# [Description of the task]
Output range, inclusive: from the line containing "ATOM 44 O O" to the line containing "ATOM 67 N N". Restate those lines from the data below word for word and only those.

----------

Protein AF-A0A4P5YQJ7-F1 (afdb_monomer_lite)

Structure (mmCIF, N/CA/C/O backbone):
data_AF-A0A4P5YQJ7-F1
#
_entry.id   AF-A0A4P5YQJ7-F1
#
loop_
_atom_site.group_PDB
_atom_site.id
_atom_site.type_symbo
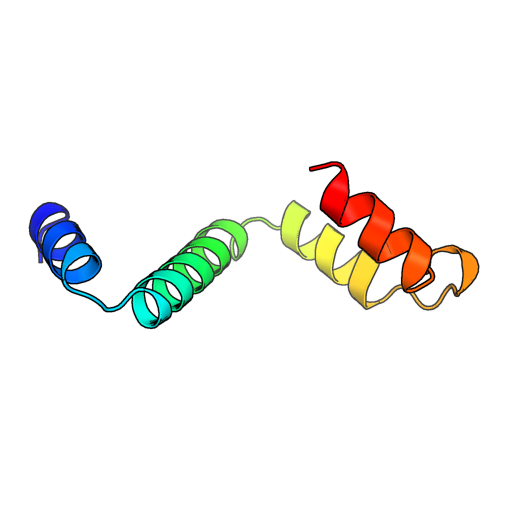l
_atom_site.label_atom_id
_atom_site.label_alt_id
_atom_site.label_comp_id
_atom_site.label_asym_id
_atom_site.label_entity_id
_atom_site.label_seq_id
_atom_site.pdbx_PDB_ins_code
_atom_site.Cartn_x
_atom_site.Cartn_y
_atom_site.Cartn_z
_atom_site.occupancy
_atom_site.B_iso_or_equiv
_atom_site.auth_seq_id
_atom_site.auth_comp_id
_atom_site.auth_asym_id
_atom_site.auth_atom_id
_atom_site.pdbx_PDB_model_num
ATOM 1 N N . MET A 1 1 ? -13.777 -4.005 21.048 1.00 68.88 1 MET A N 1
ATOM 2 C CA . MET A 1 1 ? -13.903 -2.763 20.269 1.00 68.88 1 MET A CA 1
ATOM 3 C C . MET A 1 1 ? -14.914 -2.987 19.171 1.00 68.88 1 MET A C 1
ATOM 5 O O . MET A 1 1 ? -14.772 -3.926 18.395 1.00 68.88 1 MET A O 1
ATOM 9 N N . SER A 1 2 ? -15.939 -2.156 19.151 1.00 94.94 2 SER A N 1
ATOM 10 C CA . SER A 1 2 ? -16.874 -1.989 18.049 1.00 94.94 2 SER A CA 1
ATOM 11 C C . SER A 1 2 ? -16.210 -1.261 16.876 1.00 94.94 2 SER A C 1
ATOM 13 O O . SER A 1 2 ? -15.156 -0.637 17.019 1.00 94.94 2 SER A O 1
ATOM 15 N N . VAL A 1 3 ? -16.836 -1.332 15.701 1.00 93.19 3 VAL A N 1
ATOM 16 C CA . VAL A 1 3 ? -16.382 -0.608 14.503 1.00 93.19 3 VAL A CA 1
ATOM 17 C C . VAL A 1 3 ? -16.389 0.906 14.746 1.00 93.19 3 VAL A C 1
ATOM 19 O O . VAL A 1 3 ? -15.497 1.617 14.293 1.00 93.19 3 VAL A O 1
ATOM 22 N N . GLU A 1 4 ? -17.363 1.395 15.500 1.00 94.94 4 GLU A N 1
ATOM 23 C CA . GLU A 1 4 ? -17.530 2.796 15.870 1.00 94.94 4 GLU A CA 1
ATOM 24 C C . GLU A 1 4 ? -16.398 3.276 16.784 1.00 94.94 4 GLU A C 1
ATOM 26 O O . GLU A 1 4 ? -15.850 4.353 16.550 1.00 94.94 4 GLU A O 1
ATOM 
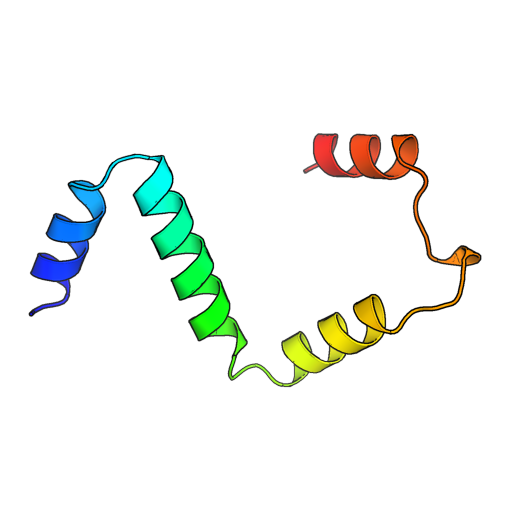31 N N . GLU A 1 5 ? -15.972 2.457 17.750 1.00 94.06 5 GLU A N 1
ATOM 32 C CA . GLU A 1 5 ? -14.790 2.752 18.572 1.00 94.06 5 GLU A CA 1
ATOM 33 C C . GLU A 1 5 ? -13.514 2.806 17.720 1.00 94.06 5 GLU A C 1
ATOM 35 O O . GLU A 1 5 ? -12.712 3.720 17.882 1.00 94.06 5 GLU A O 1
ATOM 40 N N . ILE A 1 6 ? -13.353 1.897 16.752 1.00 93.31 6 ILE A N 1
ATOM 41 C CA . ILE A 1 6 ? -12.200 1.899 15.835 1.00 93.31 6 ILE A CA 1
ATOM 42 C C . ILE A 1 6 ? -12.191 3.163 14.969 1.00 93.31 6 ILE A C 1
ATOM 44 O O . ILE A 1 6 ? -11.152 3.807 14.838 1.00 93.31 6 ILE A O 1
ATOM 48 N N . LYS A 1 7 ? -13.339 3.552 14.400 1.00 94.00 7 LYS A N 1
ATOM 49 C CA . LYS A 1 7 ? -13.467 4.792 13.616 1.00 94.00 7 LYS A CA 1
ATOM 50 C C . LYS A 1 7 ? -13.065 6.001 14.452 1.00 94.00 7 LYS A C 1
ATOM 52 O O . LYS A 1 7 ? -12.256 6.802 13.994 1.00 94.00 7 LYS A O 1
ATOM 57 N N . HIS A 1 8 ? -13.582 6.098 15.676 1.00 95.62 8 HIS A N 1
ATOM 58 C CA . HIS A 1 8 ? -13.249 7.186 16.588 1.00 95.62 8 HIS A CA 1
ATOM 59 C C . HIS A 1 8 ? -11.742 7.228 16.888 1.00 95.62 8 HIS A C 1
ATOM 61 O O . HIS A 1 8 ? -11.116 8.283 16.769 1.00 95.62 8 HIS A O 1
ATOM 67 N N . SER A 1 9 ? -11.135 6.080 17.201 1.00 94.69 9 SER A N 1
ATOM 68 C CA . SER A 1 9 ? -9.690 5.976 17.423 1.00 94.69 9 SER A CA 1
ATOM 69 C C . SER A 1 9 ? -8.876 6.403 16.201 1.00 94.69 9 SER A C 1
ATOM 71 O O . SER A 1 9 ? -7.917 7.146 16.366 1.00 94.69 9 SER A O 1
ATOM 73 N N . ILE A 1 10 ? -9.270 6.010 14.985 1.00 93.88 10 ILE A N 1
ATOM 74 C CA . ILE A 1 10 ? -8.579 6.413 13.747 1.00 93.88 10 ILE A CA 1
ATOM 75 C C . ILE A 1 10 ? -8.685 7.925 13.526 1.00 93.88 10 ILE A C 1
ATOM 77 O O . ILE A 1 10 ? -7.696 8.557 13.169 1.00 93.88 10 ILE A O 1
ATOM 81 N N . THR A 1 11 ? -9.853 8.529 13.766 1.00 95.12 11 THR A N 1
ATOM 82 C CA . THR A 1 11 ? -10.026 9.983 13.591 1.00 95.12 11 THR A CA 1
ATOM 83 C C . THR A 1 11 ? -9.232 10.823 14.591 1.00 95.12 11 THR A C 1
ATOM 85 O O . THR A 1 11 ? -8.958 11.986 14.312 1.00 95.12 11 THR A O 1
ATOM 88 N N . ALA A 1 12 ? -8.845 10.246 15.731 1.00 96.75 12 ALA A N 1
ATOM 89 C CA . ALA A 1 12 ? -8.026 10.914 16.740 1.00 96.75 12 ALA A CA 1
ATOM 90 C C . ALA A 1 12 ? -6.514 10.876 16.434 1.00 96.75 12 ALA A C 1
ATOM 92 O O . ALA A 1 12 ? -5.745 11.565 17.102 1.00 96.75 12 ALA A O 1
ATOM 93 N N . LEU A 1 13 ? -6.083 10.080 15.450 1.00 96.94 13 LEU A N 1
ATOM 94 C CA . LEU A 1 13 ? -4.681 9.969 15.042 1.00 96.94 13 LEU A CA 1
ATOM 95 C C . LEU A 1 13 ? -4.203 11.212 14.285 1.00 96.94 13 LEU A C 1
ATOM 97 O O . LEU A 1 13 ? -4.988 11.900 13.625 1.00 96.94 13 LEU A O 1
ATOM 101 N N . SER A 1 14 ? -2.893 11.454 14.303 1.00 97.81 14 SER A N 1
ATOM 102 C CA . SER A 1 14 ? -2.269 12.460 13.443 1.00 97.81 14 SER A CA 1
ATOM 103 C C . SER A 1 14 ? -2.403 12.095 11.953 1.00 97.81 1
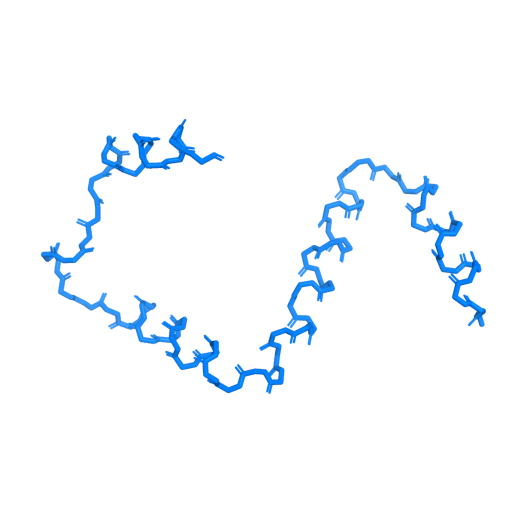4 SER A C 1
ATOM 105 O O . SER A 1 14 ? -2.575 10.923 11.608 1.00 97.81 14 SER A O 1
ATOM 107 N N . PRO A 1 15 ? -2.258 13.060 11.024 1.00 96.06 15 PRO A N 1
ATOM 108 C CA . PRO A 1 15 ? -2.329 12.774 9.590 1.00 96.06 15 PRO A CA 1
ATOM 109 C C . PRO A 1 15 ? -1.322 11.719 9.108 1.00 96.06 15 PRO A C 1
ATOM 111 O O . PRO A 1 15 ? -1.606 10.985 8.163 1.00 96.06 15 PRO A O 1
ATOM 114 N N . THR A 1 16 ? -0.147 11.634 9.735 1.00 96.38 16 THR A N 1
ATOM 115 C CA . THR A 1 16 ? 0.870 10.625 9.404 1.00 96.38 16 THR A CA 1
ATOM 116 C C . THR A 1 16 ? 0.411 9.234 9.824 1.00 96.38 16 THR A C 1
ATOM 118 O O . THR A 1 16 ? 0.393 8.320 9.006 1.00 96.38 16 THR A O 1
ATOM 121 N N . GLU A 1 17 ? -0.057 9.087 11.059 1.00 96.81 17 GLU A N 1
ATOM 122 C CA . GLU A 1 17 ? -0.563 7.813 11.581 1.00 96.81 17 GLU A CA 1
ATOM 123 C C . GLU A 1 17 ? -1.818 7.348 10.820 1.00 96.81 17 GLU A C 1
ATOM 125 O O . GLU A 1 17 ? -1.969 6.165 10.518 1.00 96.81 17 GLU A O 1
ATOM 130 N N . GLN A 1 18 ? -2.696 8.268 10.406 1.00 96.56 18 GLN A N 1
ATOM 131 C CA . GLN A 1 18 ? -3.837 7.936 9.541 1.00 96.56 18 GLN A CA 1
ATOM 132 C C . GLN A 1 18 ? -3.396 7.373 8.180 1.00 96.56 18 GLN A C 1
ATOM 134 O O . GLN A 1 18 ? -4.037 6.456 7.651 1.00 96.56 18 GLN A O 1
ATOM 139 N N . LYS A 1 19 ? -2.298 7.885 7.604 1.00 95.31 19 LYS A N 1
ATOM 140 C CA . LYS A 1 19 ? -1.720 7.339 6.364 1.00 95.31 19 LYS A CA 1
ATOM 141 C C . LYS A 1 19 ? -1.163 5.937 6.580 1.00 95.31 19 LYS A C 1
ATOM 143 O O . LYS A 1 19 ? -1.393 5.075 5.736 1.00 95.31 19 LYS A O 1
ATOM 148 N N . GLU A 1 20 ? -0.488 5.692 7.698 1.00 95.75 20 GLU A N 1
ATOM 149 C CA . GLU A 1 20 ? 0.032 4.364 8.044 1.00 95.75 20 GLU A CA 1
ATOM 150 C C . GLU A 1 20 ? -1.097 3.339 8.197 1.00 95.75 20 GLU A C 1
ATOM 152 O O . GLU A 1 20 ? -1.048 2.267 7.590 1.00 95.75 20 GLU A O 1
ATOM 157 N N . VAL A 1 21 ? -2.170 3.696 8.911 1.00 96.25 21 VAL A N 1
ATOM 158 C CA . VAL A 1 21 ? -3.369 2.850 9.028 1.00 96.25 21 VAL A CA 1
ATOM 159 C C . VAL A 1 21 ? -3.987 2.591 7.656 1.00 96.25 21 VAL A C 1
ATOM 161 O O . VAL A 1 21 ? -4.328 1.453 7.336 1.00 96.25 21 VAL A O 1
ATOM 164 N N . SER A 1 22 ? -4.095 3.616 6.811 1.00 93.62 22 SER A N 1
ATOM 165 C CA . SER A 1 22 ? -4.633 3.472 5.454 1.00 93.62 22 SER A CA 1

----------

# [Output for this exercise]
ATOM 44 O O . ILE A 1 6 ? -11.152 3.807 14.838 1.00 93.31 6 ILE A O 1
ATOM 48 N N . LYS A 1 7 ? -13.339 3.552 14.400 1.00 94.00 7 LYS A N 1
ATOM 49 C CA . LYS A 1 7 ? -13.467 4.792 13.616 1.00 94.00 7 LYS A CA 1
ATOM 50 C C . LYS A 1 7 ? -13.065 6.001 14.452 1.00 94.00 7 LYS A C 1
ATOM 52 O O . LYS A 1 7 ? -12.256 6.802 13.994 1.00 94.00 7 LYS A O 1
ATOM 57 N N . HIS A 1 8 ? -13.582 6.098 15.676 1.00 95.62 8 HIS A N 1
ATOM 58 C CA . HIS A 1 8 ? -13.249 7.186 16.588 1.00 95.62 8 HIS A CA 1
ATOM 59 C C . HIS A 1 8 ? -11.742 7.228 16.888 1.00 95.62 8 HIS A C 1
ATOM 61 O O . HIS A 1 8 ? -11.116 8.283 16.769 1.00 95.62 8 HIS A O 1
ATOM 67 N N . SER A 1 9 ? -11.135 6.080 17.201 1.00 94.69 9 SER A N 1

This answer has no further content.